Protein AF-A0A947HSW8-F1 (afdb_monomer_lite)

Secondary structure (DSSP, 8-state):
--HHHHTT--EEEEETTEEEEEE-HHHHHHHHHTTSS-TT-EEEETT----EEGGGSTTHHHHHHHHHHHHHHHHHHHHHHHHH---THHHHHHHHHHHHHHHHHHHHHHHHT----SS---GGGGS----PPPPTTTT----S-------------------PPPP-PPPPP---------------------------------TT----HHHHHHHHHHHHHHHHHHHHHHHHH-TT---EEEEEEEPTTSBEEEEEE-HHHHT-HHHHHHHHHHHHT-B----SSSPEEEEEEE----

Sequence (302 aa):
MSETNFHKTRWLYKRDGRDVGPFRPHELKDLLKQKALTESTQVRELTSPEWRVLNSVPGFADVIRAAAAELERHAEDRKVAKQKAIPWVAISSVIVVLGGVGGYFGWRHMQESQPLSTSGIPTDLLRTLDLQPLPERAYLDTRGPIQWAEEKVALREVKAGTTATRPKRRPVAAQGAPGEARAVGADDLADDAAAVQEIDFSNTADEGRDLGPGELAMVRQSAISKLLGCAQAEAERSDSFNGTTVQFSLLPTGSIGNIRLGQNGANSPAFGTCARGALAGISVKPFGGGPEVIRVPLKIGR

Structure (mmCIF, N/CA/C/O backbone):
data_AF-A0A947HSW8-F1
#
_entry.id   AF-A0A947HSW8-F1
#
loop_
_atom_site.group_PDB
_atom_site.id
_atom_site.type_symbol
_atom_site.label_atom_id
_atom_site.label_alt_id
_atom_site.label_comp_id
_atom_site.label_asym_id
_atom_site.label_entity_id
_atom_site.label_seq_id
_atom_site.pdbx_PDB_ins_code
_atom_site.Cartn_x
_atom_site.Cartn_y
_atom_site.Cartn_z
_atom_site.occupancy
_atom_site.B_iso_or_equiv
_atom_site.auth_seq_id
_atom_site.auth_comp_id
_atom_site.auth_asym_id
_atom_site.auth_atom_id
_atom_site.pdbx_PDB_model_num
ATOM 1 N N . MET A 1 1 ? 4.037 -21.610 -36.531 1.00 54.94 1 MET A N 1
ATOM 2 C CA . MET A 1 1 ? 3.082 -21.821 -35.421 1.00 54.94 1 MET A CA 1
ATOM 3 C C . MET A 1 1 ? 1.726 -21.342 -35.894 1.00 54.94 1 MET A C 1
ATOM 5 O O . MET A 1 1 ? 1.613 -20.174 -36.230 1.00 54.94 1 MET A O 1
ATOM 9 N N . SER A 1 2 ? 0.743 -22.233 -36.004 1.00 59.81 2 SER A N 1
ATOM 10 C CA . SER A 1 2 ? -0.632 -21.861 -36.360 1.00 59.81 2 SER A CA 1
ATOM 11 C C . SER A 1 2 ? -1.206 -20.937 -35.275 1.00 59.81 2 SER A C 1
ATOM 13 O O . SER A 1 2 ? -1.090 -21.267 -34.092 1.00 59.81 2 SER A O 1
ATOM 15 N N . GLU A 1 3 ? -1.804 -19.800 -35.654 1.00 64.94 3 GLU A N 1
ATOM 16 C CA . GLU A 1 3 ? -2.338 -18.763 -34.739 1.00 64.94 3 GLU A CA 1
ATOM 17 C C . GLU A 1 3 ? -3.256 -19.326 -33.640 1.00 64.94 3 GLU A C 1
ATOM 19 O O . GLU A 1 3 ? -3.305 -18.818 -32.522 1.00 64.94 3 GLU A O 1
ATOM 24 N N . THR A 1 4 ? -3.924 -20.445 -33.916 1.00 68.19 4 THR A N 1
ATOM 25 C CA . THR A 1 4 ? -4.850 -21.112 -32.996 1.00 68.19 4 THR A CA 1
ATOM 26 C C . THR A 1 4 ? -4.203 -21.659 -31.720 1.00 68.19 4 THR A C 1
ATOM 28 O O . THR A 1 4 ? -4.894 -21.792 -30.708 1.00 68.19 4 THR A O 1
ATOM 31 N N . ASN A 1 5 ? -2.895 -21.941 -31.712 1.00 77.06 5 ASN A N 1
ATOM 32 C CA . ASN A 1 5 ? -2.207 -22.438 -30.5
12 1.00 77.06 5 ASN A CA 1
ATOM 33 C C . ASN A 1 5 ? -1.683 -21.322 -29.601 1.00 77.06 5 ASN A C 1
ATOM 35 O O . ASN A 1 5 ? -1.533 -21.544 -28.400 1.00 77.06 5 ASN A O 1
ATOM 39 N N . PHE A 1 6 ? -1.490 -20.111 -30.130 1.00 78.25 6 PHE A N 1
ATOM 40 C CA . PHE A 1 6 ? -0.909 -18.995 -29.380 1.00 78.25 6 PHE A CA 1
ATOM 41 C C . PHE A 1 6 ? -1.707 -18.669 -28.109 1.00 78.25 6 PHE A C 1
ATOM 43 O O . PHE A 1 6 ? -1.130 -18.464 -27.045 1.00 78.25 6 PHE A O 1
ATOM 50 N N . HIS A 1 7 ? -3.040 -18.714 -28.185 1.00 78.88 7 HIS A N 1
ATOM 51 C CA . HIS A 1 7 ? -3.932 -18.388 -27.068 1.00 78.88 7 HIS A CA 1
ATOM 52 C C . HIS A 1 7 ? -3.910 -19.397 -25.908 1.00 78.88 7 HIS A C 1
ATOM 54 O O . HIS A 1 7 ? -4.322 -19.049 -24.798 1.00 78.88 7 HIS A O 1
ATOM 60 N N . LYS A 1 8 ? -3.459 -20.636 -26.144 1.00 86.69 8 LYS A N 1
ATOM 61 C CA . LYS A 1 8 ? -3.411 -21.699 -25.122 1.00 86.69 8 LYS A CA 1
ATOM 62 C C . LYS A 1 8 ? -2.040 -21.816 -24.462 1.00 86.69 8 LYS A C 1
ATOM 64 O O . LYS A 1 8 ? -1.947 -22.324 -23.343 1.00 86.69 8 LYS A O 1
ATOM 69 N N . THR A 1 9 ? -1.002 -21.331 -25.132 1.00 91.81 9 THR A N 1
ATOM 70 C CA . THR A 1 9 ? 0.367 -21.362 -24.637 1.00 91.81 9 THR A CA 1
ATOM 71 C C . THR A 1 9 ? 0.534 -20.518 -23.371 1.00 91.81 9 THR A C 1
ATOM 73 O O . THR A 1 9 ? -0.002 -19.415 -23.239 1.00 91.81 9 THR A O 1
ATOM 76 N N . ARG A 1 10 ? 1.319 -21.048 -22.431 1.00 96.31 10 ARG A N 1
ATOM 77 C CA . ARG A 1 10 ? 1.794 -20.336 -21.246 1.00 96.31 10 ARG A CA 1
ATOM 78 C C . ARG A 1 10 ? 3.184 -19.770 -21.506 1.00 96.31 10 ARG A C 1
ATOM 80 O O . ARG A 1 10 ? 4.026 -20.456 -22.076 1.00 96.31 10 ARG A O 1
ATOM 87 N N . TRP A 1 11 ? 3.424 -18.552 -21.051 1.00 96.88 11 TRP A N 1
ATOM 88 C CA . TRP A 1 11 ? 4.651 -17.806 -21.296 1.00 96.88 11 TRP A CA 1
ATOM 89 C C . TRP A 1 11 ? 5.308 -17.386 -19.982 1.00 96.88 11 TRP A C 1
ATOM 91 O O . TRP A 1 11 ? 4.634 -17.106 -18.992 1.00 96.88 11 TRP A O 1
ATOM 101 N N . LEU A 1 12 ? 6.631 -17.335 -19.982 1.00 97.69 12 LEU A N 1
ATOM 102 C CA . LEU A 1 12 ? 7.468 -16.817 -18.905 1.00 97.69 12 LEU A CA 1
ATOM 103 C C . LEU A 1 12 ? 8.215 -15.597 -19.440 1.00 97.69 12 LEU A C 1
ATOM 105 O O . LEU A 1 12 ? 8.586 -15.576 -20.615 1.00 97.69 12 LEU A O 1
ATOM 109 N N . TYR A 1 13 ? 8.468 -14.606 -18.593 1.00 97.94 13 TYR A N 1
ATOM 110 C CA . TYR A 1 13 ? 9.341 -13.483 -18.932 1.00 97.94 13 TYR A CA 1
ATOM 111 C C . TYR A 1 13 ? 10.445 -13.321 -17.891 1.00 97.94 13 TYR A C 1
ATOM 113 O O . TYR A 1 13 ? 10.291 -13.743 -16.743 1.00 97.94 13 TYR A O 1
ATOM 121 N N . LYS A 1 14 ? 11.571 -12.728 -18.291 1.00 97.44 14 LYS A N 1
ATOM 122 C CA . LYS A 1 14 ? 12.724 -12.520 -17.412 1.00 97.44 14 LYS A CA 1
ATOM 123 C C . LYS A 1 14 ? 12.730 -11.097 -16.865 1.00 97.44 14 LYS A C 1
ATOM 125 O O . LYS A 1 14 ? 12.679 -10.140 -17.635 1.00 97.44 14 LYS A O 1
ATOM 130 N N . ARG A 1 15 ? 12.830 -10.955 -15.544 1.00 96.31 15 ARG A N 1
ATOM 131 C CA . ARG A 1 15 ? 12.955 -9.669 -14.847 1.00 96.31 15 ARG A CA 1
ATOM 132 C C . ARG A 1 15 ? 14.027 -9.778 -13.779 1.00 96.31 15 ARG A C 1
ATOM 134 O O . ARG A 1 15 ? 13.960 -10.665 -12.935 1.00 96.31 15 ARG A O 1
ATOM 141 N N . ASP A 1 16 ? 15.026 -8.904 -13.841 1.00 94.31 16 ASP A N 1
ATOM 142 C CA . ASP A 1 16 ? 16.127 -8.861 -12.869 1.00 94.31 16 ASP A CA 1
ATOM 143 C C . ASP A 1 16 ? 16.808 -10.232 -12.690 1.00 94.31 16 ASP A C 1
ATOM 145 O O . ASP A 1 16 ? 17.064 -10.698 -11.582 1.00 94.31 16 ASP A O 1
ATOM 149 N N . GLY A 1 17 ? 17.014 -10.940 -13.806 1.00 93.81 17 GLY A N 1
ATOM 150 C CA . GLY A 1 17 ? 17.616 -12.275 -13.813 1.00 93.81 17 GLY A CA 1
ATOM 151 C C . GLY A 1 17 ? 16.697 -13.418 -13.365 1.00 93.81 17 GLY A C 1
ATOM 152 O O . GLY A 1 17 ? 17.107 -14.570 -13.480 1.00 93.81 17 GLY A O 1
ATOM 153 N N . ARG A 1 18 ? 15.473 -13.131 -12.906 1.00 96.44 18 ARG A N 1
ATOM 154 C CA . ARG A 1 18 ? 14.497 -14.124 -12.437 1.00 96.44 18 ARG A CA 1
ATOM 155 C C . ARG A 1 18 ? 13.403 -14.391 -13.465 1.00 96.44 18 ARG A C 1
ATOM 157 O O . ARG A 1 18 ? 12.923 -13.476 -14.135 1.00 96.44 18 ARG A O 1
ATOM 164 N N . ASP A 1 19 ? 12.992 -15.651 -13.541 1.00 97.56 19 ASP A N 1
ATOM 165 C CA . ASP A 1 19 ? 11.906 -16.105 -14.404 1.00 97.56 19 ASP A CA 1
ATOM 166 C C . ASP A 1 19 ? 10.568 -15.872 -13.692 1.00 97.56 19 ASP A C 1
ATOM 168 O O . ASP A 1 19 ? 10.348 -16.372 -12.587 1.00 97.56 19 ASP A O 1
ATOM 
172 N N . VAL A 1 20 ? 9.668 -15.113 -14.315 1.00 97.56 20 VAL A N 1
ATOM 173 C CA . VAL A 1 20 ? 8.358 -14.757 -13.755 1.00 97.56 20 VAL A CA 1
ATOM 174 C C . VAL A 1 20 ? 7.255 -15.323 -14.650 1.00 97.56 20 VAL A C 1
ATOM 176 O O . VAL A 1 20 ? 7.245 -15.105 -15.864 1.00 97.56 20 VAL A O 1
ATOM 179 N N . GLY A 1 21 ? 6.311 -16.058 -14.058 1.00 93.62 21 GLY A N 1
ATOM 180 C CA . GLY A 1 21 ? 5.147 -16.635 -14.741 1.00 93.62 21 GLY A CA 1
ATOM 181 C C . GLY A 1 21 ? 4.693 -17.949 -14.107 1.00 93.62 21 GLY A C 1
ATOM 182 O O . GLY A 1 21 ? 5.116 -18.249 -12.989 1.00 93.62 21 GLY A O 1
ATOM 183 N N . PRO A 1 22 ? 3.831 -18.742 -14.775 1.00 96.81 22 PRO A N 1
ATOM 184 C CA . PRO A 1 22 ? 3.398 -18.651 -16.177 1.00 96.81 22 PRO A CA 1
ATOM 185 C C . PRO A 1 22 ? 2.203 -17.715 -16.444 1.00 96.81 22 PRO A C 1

# # # #

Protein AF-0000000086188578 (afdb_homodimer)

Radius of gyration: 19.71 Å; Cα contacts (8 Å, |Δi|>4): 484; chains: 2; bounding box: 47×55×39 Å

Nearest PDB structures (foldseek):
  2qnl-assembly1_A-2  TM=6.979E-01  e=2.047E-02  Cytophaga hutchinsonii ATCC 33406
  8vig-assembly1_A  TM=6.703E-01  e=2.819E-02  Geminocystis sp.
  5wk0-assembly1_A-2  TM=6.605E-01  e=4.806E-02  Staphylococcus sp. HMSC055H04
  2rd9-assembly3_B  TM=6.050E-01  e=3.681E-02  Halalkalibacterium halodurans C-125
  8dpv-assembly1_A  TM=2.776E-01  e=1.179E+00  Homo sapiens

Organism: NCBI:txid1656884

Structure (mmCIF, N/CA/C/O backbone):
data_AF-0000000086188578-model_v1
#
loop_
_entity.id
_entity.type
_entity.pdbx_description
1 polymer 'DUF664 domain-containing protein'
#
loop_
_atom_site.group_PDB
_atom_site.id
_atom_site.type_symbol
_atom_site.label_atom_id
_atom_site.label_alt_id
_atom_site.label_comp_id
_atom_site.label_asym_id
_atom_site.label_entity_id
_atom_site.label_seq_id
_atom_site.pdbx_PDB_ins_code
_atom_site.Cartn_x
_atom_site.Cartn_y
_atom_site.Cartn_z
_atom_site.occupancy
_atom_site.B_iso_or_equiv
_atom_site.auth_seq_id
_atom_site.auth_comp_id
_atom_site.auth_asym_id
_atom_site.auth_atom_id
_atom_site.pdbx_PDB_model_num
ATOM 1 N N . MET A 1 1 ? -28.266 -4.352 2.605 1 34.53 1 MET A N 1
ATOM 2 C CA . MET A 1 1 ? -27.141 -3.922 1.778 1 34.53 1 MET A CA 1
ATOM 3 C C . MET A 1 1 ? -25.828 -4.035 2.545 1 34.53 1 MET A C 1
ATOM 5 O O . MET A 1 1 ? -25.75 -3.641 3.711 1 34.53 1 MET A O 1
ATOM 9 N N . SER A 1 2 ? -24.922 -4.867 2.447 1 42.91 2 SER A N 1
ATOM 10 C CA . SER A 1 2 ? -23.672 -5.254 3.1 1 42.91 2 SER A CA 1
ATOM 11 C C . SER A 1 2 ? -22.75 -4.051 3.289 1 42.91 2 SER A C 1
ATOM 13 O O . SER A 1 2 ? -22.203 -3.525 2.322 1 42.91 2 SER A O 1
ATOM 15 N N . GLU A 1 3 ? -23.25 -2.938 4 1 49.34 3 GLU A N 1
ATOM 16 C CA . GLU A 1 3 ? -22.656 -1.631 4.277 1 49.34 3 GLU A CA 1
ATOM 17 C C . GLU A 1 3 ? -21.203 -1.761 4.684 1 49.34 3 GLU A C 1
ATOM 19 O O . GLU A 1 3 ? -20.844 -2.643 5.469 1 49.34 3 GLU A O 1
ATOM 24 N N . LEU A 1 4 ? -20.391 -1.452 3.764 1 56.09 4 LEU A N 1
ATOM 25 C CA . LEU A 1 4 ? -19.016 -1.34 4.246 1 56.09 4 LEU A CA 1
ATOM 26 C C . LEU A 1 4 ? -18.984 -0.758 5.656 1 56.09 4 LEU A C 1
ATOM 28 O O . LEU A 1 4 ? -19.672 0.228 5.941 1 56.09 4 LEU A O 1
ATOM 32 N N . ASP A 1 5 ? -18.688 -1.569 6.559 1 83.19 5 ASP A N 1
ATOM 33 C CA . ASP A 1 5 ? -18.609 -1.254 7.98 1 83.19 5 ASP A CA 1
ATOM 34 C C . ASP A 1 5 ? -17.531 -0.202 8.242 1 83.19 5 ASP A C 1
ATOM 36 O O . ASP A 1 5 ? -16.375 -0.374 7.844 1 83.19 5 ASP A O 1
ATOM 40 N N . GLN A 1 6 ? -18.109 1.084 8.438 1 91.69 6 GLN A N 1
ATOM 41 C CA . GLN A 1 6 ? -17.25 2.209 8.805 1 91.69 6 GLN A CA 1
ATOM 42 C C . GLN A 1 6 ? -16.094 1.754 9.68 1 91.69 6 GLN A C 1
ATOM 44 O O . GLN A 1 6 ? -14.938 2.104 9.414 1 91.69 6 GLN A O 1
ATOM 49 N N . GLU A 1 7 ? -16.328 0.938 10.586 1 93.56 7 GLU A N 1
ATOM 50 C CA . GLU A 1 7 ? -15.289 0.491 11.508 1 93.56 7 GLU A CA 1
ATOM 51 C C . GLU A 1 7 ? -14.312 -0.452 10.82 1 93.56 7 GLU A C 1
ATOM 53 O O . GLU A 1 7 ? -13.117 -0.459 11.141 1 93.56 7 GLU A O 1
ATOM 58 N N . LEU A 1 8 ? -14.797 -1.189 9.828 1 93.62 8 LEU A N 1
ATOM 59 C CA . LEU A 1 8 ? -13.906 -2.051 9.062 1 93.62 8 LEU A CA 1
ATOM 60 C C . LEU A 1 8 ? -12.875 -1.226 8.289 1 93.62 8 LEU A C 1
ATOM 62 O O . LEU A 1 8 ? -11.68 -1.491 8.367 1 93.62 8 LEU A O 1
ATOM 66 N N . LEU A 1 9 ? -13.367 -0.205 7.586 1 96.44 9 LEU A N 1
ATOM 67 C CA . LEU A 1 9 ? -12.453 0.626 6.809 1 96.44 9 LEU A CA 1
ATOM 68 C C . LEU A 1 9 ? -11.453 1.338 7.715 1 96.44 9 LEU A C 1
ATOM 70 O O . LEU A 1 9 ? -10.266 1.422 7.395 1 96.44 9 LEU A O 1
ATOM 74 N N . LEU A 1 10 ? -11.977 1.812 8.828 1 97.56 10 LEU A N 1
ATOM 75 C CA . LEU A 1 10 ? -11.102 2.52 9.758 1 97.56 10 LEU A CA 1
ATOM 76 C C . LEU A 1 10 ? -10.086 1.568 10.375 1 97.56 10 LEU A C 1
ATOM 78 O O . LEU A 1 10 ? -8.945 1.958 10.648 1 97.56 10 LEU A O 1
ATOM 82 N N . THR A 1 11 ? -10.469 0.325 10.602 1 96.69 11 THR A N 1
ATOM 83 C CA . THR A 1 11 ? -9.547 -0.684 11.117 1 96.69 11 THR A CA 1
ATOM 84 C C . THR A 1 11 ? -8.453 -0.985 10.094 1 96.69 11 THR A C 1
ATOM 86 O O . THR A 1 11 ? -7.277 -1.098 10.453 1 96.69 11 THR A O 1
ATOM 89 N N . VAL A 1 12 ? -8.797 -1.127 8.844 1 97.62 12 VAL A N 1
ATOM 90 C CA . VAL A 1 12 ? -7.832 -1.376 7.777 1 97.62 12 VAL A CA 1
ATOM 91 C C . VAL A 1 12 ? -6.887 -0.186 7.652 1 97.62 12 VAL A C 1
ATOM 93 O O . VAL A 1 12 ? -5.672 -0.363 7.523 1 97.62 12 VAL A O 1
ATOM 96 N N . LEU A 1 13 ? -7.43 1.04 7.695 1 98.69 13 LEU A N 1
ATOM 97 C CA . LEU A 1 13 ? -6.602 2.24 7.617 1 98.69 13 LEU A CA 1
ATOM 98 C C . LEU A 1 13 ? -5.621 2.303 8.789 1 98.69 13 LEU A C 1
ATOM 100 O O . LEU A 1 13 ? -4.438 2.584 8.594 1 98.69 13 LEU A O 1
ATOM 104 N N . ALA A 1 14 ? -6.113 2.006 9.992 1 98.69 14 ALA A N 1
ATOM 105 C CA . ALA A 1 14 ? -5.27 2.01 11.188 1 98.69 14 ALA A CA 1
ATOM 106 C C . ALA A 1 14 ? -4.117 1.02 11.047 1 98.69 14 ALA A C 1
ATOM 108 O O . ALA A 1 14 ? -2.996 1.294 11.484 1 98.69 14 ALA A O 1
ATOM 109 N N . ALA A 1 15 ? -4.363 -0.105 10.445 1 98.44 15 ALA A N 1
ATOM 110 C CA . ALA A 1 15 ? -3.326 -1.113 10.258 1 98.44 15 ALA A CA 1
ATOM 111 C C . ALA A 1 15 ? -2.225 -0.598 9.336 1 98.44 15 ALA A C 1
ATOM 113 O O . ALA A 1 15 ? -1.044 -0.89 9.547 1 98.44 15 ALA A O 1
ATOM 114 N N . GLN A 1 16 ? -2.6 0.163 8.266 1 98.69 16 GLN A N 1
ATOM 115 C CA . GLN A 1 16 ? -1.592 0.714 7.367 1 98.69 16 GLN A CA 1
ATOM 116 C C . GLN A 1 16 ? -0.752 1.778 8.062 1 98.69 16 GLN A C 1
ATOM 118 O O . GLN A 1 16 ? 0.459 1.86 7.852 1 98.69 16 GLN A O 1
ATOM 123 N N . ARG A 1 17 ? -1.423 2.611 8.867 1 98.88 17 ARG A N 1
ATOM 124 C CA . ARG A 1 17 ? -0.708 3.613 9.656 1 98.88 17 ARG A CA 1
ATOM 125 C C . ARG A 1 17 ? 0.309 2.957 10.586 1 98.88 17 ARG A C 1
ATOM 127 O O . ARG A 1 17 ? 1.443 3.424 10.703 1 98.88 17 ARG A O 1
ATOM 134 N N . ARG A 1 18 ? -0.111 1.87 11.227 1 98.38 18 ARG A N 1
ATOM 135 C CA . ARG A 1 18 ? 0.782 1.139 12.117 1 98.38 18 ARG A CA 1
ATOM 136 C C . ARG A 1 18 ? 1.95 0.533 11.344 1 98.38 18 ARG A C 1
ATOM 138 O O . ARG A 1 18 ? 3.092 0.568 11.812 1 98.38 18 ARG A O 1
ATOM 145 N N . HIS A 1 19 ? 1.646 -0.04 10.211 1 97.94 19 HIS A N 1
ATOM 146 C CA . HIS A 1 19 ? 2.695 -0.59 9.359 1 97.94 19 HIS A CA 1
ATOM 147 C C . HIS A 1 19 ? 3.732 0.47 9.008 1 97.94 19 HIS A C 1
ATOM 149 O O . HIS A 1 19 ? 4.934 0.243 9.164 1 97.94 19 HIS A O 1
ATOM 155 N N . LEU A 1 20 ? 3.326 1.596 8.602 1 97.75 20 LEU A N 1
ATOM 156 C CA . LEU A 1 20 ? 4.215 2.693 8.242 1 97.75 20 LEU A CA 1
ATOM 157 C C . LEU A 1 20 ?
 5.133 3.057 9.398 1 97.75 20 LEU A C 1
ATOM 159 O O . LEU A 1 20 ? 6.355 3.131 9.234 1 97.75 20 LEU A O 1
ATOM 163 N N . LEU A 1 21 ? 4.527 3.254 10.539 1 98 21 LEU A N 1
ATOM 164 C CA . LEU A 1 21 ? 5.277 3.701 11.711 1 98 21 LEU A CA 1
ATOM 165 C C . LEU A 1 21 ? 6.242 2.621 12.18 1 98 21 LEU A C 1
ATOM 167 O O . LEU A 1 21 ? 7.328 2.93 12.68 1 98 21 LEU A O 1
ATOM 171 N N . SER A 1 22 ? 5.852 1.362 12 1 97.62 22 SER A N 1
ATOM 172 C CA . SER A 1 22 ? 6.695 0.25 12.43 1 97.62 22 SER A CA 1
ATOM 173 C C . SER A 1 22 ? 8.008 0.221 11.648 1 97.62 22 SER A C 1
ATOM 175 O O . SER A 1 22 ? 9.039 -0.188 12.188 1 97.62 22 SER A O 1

# # # #

● **Your assignment**
In the entries above, find the line with "ATOM 2 C CA . MET A 1 1 ? 3.082" and the line with "ATOM 28 O O . THR", then set down exactly those two and every line between them, nothing else.

● **Result of the exercise**
ATOM 2 C CA . MET A 1 1 ? 3.082 -21.821 -35.421 1.00 54.94 1 MET A CA 1
ATOM 3 C C . MET A 1 1 ? 1.726 -21.342 -35.894 1.00 54.94 1 MET A C 1
ATOM 5 O O . MET A 1 1 ? 1.613 -20.174 -36.230 1.00 54.94 1 MET A O 1
ATOM 9 N N . SER A 1 2 ? 0.743 -22.233 -36.004 1.00 59.81 2 SER A N 1
ATOM 10 C CA . SER A 1 2 ? -0.632 -21.861 -36.360 1.00 59.81 2 SER A CA 1
ATOM 11 C C . SER A 1 2 ? -1.206 -20.937 -35.275 1.00 59.81 2 SER A C 1
ATOM 13 O O . SER A 1 2 ? -1.090 -21.267 -34.092 1.00 59.81 2 SER A O 1
ATOM 15 N N . GLU A 1 3 ? -1.804 -19.800 -35.654 1.00 64.94 3 GLU A N 1
ATOM 16 C CA . GLU A 1 3 ? -2.338 -18.763 -34.739 1.00 64.94 3 GLU A CA 1
ATOM 17 C C . GLU A 1 3 ? -3.256 -19.326 -33.640 1.00 64.94 3 GLU A C 1
ATOM 19 O O . GLU A 1 3 ? -3.305 -18.818 -32.522 1.00 64.94 3 GLU A O 1
ATOM 24 N N . THR A 1 4 ? -3.924 -20.445 -33.916 1.00 68.19 4 THR A N 1
ATOM 25 C CA . THR A 1 4 ? -4.850 -21.112 -32.996 1.00 68.19 4 THR A CA 1
ATOM 26 C C . THR A 1 4 ? -4.203 -21.659 -31.720 1.00 68.19 4 THR A C 1
ATOM 28 O O . THR A 1 4 ? -4.894 -21.792 -30.708 1.00 68.19 4 THR A O 1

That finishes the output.